To put the skin on, first cut the ply to length. Make sure the spars are running parallel to each other. You are about to put a lot of pressure on the spars, if one sticks out more than the others, it will be the cog that sticks up, and instead of getting beat down it will pop out(trust me). My strap clamps started out life as cargo straps. The straps are hooked to the frame underneath and I never found a good place on top (good luck). Once the glue dries trim the excess off both ends.






Repeat on other side.














Fillet in the spars and joints with fiberglass. A coat of fiberglass rolled on everything would be cheap insurance against moisture. Side note the second skin buckled as I bent it, should have removed it and installed a new piece.

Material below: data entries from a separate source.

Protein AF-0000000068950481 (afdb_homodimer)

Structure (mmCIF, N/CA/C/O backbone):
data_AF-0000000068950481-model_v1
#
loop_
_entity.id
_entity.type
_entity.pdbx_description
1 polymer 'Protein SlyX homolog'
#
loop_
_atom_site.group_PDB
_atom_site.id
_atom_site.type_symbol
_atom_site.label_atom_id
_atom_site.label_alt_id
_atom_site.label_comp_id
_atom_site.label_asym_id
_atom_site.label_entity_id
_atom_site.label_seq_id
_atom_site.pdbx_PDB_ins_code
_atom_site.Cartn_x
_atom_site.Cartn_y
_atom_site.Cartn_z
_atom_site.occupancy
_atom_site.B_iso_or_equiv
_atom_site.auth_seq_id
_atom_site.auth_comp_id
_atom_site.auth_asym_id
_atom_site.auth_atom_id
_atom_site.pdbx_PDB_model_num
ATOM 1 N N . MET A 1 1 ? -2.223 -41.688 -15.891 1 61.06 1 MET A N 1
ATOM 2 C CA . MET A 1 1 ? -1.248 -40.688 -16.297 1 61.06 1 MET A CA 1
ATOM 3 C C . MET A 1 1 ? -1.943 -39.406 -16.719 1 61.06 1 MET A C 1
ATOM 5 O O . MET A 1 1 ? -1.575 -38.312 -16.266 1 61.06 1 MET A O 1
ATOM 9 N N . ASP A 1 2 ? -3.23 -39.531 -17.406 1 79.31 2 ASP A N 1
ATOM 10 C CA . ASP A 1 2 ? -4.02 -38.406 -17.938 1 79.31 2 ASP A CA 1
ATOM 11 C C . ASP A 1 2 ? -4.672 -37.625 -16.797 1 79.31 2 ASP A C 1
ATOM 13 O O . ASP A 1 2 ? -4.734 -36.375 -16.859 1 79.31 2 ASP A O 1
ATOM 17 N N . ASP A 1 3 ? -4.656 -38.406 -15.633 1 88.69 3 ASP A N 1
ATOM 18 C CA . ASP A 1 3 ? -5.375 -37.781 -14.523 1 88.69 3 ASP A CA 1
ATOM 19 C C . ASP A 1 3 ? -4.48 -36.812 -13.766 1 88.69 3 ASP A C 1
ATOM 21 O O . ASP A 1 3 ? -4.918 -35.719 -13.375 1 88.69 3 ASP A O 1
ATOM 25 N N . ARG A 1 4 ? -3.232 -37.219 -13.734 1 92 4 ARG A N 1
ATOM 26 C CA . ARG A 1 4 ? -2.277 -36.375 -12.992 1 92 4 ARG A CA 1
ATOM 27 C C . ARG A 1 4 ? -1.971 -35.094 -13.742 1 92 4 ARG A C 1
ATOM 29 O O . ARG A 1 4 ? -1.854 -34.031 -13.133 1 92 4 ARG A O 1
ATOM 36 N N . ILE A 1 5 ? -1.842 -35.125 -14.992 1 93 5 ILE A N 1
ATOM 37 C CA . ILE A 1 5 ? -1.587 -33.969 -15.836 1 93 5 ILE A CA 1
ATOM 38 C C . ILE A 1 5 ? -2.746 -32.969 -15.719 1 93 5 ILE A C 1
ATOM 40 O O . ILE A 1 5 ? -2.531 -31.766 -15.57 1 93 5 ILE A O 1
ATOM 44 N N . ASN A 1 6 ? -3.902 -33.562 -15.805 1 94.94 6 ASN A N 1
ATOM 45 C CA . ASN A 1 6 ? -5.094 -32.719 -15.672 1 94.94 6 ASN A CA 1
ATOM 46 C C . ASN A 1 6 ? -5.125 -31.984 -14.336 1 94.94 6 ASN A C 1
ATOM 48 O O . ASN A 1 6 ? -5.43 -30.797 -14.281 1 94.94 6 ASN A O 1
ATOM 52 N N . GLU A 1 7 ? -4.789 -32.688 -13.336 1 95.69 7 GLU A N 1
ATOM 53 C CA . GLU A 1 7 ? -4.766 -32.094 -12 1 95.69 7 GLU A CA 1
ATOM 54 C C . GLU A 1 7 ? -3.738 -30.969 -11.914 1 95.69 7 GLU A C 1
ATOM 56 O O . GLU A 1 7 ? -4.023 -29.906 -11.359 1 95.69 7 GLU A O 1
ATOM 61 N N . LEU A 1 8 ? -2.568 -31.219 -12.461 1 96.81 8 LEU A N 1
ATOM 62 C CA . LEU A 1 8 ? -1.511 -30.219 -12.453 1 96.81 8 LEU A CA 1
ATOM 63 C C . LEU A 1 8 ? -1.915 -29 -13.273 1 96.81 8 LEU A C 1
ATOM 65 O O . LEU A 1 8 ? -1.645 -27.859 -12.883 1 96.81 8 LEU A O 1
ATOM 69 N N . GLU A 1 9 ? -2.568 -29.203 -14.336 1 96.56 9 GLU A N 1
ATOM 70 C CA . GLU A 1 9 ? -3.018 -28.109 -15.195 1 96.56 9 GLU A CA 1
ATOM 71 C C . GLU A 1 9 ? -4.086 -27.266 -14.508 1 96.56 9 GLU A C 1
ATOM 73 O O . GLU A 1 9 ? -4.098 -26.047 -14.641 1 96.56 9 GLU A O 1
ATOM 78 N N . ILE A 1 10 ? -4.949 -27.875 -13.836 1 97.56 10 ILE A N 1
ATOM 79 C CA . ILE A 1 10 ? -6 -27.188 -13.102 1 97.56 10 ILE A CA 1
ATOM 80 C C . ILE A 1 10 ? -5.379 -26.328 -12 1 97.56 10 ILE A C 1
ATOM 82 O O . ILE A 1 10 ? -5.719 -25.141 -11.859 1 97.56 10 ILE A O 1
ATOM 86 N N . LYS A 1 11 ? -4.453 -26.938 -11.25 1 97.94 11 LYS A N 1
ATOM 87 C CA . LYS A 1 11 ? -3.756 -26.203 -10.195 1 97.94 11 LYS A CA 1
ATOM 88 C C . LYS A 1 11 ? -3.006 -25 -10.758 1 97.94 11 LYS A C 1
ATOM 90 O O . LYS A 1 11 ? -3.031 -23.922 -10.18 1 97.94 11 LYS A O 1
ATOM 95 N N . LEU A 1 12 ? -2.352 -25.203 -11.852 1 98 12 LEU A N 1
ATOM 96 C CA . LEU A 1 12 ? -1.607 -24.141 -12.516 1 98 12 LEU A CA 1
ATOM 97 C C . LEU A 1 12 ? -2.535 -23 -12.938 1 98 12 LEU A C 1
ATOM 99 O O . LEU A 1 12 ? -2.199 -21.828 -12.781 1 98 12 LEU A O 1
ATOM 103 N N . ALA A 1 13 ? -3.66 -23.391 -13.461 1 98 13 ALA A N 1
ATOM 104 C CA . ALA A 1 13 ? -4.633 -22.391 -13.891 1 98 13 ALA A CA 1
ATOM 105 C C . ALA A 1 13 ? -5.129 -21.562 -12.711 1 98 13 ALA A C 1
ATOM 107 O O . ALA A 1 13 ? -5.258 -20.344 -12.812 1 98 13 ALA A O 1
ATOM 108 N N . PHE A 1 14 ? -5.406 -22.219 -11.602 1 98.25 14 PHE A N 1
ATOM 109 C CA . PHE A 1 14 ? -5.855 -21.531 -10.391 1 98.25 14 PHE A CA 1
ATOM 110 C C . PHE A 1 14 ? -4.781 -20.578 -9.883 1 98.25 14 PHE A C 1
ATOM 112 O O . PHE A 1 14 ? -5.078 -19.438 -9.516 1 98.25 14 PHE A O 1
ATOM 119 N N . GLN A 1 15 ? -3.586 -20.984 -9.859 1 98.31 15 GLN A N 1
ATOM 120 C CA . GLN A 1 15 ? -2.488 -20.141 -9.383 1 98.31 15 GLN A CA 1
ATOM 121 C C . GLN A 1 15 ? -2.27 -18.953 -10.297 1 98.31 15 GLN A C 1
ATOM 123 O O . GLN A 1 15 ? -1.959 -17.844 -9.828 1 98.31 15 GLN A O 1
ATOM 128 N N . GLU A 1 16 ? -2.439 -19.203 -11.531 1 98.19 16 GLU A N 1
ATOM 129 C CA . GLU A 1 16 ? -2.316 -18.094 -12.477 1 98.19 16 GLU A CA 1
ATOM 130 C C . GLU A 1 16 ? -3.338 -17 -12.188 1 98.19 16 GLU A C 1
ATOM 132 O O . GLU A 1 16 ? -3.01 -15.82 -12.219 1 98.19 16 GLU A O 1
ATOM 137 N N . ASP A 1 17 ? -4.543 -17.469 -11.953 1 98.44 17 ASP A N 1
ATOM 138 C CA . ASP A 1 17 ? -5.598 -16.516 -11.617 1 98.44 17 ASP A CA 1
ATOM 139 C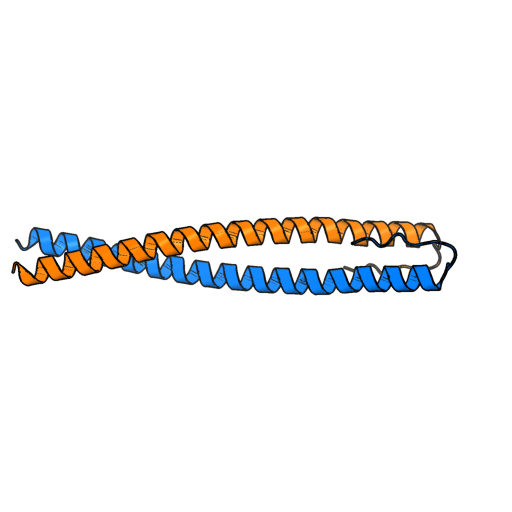 C . ASP A 1 17 ? -5.254 -15.75 -10.336 1 98.44 17 ASP A C 1
ATOM 141 O O . ASP A 1 17 ? -5.473 -14.539 -10.25 1 98.44 17 ASP A O 1
ATOM 145 N N . LEU A 1 18 ? -4.77 -16.422 -9.352 1 98.69 18 LEU A N 1
ATOM 146 C CA . LEU A 1 18 ? -4.383 -15.812 -8.078 1 98.69 18 LEU A CA 1
ATOM 147 C C . LEU A 1 18 ? -3.25 -14.812 -8.281 1 98.69 18 LEU A C 1
ATOM 149 O O . LEU A 1 18 ? -3.27 -13.727 -7.703 1 98.69 18 LEU A O 1
ATOM 153 N N . LEU A 1 19 ? -2.33 -15.164 -9.086 1 98.75 19 LEU A N 1
ATOM 154 C CA . LEU A 1 19 ? -1.203 -14.297 -9.391 1 98.75 19 LEU A CA 1
ATOM 155 C C . LEU A 1 19 ? -1.68 -12.992 -10.031 1 98.75 19 LEU A C 1
ATOM 157 O O . LEU A 1 19 ? -1.211 -11.914 -9.672 1 98.75 19 LEU A O 1
ATOM 161 N N . ASP A 1 20 ? -2.609 -13.164 -10.938 1 98.56 20 ASP A N 1
ATOM 162 C CA . ASP A 1 20 ? -3.164 -11.977 -11.594 1 98.56 20 ASP A CA 1
ATOM 163 C C . ASP A 1 20 ? -3.852 -11.062 -10.578 1 98.56 20 ASP A C 1
ATOM 165 O O . ASP A 1 20 ? -3.668 -9.844 -10.617 1 98.56 20 ASP A O 1
ATOM 169 N N . THR A 1 21 ? -4.559 -11.625 -9.711 1 98.75 21 THR A N 1
ATOM 170 C CA . THR A 1 21 ? -5.277 -10.883 -8.68 1 98.75 21 THR A CA 1
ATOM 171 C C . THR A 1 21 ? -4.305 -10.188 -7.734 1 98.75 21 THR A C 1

Here is the only good picture I have of the trimmed tail. For now ignore the tail lite.



del

Tuesday, September 11, 2007

Framing the Tail

I added a wall at the end of the cabin and started framing the counter top. The shelf at the right is for an ice chest. I also added the battery box. The triangular ply (1/2") is for the skin.











Ice chest in place. Yes I am vertically challenged so if the chest sat on the counter I would need a ladder.













I built four spars for the tail, plus two lower half spars. In between the spars I put braces level with counter. Everything above the braces is part of the hatch (do not cut yet). The top of the spar hooks to the hinge piece at the top.










Since the battery will be in this space I added drains for the lower floor. I used 1/2" pvc fiberglassed into the corners. I used a piece of square tubing to support the next piece. I framed out the lower half of the tail.